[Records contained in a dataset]
=-=-=
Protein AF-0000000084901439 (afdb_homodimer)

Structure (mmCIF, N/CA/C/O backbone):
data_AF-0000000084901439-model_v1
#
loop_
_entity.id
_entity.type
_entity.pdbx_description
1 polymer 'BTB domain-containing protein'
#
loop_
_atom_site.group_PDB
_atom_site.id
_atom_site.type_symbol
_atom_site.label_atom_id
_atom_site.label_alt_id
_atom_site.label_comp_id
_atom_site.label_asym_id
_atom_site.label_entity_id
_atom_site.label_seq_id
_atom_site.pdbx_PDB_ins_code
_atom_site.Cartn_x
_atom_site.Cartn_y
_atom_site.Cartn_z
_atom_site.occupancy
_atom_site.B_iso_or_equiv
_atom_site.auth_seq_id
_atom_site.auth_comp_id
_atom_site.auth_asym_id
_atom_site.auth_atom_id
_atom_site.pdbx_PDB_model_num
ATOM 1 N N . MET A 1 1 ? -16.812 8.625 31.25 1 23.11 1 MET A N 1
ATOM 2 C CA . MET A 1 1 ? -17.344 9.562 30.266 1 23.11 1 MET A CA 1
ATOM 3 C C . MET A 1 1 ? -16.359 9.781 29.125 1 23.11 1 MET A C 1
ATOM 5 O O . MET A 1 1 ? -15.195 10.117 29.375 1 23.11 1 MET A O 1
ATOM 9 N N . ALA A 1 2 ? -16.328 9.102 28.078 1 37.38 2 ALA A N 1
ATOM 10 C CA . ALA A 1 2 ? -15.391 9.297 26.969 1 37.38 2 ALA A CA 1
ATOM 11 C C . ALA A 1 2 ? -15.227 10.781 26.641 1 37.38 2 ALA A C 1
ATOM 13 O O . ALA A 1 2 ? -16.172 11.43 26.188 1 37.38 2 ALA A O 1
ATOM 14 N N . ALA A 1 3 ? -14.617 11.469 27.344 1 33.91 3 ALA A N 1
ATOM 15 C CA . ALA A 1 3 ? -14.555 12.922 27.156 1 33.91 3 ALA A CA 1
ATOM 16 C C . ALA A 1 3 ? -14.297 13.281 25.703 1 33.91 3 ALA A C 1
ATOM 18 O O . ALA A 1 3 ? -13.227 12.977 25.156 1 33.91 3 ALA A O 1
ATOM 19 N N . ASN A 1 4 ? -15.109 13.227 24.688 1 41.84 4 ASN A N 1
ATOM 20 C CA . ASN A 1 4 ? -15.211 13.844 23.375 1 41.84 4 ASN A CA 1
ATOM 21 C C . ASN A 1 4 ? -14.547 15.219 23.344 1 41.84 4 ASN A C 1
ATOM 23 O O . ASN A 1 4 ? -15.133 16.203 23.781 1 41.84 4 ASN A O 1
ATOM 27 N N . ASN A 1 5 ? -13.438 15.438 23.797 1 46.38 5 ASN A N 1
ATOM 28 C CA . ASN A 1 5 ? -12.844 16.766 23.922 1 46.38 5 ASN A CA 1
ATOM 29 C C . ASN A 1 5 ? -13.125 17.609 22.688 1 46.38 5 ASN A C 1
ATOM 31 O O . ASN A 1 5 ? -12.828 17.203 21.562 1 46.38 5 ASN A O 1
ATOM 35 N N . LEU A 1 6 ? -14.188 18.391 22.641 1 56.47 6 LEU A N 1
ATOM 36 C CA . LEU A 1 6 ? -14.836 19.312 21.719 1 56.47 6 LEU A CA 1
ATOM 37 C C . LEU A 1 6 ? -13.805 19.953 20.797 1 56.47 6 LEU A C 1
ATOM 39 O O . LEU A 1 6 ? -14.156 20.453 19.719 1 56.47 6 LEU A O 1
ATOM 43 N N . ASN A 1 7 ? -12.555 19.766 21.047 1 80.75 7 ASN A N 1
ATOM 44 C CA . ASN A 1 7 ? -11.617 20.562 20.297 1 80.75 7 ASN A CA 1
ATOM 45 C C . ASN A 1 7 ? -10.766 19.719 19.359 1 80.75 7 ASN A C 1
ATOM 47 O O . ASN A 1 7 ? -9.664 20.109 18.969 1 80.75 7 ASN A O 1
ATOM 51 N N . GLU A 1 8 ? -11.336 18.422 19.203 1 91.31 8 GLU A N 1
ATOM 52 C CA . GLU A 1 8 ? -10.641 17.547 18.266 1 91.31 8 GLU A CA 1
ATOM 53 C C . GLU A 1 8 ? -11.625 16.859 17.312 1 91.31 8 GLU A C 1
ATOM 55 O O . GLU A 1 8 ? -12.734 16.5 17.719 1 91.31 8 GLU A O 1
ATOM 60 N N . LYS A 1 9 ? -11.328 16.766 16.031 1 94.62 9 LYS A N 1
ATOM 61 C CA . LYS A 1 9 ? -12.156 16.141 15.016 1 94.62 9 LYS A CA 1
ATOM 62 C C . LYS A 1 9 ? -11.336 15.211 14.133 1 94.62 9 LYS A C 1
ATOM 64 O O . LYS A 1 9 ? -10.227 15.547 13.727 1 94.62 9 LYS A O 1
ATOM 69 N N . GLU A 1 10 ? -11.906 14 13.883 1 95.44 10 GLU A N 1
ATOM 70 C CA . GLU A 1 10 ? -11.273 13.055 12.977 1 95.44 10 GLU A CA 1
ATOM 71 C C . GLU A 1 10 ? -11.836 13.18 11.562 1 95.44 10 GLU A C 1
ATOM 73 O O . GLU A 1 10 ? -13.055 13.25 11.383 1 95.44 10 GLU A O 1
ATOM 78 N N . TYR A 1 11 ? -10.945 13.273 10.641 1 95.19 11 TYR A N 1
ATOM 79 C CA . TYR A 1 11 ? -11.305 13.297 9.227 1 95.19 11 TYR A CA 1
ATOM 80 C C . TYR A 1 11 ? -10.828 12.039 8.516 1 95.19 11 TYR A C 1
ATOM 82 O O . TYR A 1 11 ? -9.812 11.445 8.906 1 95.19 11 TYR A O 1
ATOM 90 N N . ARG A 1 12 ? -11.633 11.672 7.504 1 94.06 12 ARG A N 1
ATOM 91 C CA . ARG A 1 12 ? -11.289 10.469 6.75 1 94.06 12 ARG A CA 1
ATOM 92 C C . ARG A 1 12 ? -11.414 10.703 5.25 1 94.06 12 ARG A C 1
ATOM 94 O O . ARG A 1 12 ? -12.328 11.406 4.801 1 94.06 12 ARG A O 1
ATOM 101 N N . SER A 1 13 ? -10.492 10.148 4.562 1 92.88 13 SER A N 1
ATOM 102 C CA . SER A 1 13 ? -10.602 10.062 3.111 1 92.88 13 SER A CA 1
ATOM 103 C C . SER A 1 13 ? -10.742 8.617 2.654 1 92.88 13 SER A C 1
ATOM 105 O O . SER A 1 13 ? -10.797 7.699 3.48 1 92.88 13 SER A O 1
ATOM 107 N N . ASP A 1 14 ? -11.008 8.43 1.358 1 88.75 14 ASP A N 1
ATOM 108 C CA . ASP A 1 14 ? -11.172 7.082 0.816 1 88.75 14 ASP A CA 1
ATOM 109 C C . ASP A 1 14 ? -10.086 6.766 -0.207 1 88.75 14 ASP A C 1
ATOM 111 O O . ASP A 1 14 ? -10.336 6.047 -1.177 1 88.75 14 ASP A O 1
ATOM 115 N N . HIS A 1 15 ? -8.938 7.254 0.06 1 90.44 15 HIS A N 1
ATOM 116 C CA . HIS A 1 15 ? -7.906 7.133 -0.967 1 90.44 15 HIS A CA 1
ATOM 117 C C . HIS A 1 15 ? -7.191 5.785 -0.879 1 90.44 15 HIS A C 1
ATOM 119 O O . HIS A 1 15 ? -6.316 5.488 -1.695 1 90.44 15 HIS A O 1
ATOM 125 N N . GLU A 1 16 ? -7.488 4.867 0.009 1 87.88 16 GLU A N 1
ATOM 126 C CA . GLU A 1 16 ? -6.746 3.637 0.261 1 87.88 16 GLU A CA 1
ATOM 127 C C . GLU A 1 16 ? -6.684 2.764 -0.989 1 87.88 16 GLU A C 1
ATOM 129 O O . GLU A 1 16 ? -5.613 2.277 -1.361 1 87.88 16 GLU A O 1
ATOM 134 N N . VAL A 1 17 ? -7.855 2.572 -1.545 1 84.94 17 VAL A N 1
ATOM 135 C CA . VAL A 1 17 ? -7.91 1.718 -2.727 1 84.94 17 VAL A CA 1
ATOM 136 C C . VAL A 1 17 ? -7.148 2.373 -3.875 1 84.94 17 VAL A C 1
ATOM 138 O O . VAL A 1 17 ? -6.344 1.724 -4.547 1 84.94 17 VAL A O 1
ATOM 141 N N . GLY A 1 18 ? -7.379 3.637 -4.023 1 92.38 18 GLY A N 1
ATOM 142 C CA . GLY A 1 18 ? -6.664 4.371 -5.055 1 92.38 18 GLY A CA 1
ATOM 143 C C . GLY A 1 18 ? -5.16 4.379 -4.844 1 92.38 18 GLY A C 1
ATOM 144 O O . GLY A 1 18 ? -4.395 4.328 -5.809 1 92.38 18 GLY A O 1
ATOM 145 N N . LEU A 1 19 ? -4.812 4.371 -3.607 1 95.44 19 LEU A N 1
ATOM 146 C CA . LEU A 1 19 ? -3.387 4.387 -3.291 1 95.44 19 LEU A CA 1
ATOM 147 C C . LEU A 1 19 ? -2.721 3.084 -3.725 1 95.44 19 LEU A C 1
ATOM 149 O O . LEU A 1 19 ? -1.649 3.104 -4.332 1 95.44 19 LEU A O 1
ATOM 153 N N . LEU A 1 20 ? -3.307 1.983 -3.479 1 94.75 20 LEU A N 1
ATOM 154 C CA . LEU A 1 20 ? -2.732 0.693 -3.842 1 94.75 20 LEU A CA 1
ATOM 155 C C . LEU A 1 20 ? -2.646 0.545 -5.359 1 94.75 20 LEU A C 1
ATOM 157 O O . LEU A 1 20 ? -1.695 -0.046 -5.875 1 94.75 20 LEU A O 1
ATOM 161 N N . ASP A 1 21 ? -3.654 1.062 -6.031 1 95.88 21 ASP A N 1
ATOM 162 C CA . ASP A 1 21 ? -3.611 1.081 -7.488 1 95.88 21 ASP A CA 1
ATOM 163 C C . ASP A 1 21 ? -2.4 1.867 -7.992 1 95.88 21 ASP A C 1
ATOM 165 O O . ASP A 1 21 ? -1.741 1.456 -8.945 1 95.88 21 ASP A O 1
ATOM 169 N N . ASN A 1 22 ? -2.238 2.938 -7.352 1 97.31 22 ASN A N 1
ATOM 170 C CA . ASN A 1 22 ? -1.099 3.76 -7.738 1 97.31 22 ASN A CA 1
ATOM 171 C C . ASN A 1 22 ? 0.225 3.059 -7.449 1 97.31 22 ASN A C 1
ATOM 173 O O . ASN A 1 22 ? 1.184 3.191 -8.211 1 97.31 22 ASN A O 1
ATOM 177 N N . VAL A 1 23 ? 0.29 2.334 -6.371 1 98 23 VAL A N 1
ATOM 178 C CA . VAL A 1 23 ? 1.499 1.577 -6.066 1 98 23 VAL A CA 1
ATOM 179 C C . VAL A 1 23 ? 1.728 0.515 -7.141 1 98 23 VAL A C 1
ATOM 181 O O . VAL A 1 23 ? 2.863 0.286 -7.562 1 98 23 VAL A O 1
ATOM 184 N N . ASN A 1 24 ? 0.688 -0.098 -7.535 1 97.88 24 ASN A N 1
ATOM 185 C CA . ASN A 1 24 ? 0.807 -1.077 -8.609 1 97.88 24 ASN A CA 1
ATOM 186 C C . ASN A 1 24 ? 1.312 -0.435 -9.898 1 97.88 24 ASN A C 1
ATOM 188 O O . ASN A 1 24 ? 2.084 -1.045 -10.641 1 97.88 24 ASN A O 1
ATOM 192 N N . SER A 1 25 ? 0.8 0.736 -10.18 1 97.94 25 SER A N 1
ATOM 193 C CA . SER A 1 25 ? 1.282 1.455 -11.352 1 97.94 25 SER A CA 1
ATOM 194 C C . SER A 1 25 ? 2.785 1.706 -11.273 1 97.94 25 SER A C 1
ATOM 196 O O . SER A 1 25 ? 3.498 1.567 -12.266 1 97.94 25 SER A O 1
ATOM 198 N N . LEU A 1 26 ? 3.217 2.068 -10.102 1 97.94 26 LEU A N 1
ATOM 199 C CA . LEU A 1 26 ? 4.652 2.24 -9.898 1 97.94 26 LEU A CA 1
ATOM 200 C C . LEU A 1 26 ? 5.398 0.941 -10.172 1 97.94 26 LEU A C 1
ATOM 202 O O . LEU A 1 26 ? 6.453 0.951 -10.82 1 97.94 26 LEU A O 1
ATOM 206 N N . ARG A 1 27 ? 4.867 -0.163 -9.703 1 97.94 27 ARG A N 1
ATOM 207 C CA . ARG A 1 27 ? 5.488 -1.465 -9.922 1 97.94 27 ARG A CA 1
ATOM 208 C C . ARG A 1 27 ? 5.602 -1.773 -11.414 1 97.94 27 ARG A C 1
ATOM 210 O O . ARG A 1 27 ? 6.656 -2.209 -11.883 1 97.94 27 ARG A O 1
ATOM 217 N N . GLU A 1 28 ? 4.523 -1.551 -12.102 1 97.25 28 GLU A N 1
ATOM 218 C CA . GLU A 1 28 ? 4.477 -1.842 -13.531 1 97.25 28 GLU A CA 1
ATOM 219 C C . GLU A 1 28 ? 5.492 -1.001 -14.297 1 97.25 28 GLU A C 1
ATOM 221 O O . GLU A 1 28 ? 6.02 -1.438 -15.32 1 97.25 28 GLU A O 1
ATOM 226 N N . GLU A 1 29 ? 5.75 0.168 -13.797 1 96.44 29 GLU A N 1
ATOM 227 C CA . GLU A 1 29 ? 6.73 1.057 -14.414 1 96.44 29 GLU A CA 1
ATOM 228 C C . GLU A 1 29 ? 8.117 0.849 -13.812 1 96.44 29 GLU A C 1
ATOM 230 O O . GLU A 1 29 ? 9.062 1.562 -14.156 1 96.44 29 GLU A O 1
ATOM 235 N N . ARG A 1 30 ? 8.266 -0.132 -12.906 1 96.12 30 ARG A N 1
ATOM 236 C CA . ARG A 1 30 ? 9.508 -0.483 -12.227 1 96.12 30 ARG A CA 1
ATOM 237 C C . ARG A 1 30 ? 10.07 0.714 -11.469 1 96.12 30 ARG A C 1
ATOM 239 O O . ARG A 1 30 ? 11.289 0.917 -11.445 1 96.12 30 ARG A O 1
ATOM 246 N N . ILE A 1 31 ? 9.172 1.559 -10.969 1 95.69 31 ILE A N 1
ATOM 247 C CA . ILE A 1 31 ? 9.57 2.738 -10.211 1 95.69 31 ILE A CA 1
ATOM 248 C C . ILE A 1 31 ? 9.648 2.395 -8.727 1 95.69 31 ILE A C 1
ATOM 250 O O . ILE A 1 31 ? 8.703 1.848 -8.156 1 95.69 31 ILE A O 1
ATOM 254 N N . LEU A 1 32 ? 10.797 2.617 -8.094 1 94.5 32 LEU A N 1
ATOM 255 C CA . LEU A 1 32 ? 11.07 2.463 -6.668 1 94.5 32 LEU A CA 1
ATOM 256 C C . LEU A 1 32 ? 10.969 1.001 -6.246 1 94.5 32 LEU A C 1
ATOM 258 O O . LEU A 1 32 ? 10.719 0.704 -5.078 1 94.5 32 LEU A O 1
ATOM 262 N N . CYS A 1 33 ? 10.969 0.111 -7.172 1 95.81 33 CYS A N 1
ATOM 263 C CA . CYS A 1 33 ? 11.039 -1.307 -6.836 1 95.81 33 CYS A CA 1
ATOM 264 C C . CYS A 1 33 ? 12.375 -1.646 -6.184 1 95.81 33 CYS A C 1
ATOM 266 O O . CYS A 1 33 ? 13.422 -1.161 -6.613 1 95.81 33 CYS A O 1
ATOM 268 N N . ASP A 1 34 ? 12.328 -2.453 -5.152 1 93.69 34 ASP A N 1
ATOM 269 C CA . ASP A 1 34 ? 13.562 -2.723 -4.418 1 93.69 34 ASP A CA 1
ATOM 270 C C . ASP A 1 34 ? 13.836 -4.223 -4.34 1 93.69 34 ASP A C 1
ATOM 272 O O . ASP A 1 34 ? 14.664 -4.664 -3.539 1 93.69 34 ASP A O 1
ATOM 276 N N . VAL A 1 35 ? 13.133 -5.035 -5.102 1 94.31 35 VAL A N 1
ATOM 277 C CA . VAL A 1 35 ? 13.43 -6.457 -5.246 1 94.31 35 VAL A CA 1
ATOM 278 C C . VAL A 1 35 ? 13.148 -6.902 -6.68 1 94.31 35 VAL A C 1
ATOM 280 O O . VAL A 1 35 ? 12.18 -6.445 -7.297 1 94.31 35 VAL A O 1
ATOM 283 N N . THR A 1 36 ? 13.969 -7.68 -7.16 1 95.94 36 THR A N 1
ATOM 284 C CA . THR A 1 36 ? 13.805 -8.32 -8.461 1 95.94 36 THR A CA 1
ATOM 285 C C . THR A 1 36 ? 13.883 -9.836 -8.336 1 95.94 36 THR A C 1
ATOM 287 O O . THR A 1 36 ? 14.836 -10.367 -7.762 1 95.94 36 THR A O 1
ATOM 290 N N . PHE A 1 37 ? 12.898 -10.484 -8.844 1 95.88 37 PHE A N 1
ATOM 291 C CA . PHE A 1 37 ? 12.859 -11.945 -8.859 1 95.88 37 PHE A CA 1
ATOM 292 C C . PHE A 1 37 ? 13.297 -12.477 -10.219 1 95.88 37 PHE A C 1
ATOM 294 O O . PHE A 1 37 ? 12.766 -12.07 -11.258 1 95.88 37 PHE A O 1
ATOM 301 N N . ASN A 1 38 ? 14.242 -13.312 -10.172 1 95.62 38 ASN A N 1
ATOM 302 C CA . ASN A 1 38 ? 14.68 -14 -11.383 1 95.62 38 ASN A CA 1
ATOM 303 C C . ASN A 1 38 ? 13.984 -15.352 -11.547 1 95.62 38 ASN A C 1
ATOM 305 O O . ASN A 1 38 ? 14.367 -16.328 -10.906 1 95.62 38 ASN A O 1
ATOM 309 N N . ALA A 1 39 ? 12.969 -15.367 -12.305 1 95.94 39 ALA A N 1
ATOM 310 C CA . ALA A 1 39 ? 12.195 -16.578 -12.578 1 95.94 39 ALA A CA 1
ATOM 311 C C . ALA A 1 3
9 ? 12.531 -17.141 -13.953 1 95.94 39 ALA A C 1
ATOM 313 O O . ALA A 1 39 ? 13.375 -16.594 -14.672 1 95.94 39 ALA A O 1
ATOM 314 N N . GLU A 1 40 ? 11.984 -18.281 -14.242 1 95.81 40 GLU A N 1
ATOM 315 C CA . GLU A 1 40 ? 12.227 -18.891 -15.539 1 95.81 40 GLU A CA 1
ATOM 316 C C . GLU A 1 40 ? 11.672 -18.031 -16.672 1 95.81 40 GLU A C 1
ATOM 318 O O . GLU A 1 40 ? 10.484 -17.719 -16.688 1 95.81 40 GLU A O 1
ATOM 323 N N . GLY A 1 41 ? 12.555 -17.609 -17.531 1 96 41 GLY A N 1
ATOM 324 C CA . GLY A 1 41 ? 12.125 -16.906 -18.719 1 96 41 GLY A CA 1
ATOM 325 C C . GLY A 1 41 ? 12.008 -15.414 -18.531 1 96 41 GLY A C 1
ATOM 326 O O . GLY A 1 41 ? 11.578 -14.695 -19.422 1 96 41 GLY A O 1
=-=-=
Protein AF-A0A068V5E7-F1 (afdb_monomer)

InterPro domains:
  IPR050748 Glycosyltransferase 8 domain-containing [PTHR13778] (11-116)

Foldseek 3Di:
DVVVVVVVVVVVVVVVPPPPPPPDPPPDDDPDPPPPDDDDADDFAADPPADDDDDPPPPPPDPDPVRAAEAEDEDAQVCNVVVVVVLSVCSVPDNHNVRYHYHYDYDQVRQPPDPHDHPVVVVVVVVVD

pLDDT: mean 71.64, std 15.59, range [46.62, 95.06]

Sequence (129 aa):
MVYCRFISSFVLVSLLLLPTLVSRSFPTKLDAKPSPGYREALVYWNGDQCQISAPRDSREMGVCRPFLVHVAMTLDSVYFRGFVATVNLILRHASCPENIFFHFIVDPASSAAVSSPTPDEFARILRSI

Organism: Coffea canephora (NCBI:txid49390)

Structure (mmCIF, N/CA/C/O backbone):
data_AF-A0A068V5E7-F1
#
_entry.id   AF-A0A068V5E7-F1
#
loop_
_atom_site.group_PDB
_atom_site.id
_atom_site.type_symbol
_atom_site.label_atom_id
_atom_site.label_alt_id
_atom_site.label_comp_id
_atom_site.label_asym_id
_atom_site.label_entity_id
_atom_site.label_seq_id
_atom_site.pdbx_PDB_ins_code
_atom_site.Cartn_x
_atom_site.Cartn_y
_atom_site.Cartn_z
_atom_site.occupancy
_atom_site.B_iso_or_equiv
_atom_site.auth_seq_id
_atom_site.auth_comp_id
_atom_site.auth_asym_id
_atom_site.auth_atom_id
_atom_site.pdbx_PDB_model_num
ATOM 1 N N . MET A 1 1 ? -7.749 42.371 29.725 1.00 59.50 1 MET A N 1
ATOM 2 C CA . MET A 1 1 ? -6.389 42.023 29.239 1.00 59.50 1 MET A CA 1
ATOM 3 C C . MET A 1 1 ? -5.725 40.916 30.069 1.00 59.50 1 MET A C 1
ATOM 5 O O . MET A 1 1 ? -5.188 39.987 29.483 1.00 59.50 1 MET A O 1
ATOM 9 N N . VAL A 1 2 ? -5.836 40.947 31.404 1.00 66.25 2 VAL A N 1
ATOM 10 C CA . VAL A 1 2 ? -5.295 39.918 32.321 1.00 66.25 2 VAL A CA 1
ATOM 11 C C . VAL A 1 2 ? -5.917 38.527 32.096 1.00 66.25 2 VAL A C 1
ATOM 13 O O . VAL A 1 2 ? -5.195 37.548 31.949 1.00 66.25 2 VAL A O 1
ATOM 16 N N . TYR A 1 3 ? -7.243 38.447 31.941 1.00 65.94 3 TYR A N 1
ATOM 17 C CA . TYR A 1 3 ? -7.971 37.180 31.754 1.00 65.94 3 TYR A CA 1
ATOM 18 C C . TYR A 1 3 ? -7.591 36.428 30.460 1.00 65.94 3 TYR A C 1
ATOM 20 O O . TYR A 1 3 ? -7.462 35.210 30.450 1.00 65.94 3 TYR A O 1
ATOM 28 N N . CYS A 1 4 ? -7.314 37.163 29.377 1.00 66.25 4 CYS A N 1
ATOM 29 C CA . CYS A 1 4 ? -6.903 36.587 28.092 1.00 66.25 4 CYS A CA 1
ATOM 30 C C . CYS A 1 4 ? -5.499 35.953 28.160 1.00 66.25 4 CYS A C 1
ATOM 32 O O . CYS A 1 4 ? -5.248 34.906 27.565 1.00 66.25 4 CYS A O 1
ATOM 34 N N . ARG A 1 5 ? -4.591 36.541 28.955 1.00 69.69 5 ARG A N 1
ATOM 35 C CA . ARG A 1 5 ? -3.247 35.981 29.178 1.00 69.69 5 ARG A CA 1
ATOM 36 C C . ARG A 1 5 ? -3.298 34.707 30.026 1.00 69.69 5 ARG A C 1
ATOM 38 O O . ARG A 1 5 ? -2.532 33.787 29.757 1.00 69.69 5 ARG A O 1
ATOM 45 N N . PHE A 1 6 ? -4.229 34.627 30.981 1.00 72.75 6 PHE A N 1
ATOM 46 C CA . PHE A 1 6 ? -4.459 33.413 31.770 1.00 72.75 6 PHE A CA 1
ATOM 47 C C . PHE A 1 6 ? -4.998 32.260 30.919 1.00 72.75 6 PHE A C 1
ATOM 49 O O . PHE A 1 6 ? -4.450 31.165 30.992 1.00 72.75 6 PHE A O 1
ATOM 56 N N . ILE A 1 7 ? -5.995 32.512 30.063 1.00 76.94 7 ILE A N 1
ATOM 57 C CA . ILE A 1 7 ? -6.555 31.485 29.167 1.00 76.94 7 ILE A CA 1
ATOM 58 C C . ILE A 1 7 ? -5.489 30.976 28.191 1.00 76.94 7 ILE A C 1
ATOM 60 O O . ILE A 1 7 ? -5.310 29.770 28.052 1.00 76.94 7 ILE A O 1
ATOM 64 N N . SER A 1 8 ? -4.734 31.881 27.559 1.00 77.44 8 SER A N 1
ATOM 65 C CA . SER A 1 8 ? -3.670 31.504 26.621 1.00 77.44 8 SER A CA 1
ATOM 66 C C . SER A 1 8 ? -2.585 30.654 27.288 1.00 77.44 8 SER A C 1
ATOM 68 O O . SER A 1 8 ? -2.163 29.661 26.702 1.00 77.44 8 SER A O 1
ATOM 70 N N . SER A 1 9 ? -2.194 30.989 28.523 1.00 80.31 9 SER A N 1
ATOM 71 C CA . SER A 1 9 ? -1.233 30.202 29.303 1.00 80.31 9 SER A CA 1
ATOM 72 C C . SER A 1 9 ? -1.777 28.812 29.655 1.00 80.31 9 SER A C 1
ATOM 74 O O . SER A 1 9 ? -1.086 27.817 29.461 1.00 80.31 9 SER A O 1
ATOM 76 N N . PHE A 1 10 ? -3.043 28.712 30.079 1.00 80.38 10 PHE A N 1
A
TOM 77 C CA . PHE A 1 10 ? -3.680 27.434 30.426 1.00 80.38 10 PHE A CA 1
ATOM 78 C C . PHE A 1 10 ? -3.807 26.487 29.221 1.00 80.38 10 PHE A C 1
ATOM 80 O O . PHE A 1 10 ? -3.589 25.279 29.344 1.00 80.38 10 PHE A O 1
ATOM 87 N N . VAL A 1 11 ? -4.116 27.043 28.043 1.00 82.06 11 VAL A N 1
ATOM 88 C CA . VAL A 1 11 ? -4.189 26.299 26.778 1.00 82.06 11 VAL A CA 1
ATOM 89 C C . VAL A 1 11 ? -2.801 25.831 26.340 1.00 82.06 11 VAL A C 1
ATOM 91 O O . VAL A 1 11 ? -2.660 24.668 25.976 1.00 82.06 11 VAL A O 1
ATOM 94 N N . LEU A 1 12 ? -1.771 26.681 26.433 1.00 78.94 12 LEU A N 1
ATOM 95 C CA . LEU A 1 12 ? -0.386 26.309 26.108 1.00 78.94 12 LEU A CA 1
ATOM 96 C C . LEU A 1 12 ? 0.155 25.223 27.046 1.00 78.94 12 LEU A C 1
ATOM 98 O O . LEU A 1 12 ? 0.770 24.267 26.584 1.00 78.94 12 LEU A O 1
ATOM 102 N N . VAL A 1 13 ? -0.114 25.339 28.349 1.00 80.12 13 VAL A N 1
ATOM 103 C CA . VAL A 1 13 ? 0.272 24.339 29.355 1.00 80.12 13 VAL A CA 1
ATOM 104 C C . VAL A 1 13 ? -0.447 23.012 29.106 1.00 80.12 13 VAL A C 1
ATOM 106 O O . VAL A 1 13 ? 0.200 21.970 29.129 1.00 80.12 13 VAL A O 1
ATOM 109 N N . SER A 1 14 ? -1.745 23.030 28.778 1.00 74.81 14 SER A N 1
=-=-=
* Assignment:
Please copy the lines in the records above between the one holding "ATOM 309 N N" and the one holding "ATOM 315 C CA", inclusive, exactly and with no other line.

* Task solution:
ATOM 309 N N . ALA A 1 39 ? 12.969 -15.367 -12.305 1 95.94 39 ALA A N 1
ATOM 310 C CA . ALA A 1 39 ? 12.195 -16.578 -12.578 1 95.94 39 ALA A CA 1
ATOM 311 C C . ALA A 1 3
9 ? 12.531 -17.141 -13.953 1 95.94 39 ALA A C 1
ATOM 313 O O . ALA A 1 39 ? 13.375 -16.594 -14.672 1 95.94 39 ALA A O 1
ATOM 314 N N . GLU A 1 40 ? 11.984 -18.281 -14.242 1 95.81 40 GLU A N 1
ATOM 315 C CA . GLU A 1 40 ? 12.227 -18.891 -15.539 1 95.81 40 GLU A CA 1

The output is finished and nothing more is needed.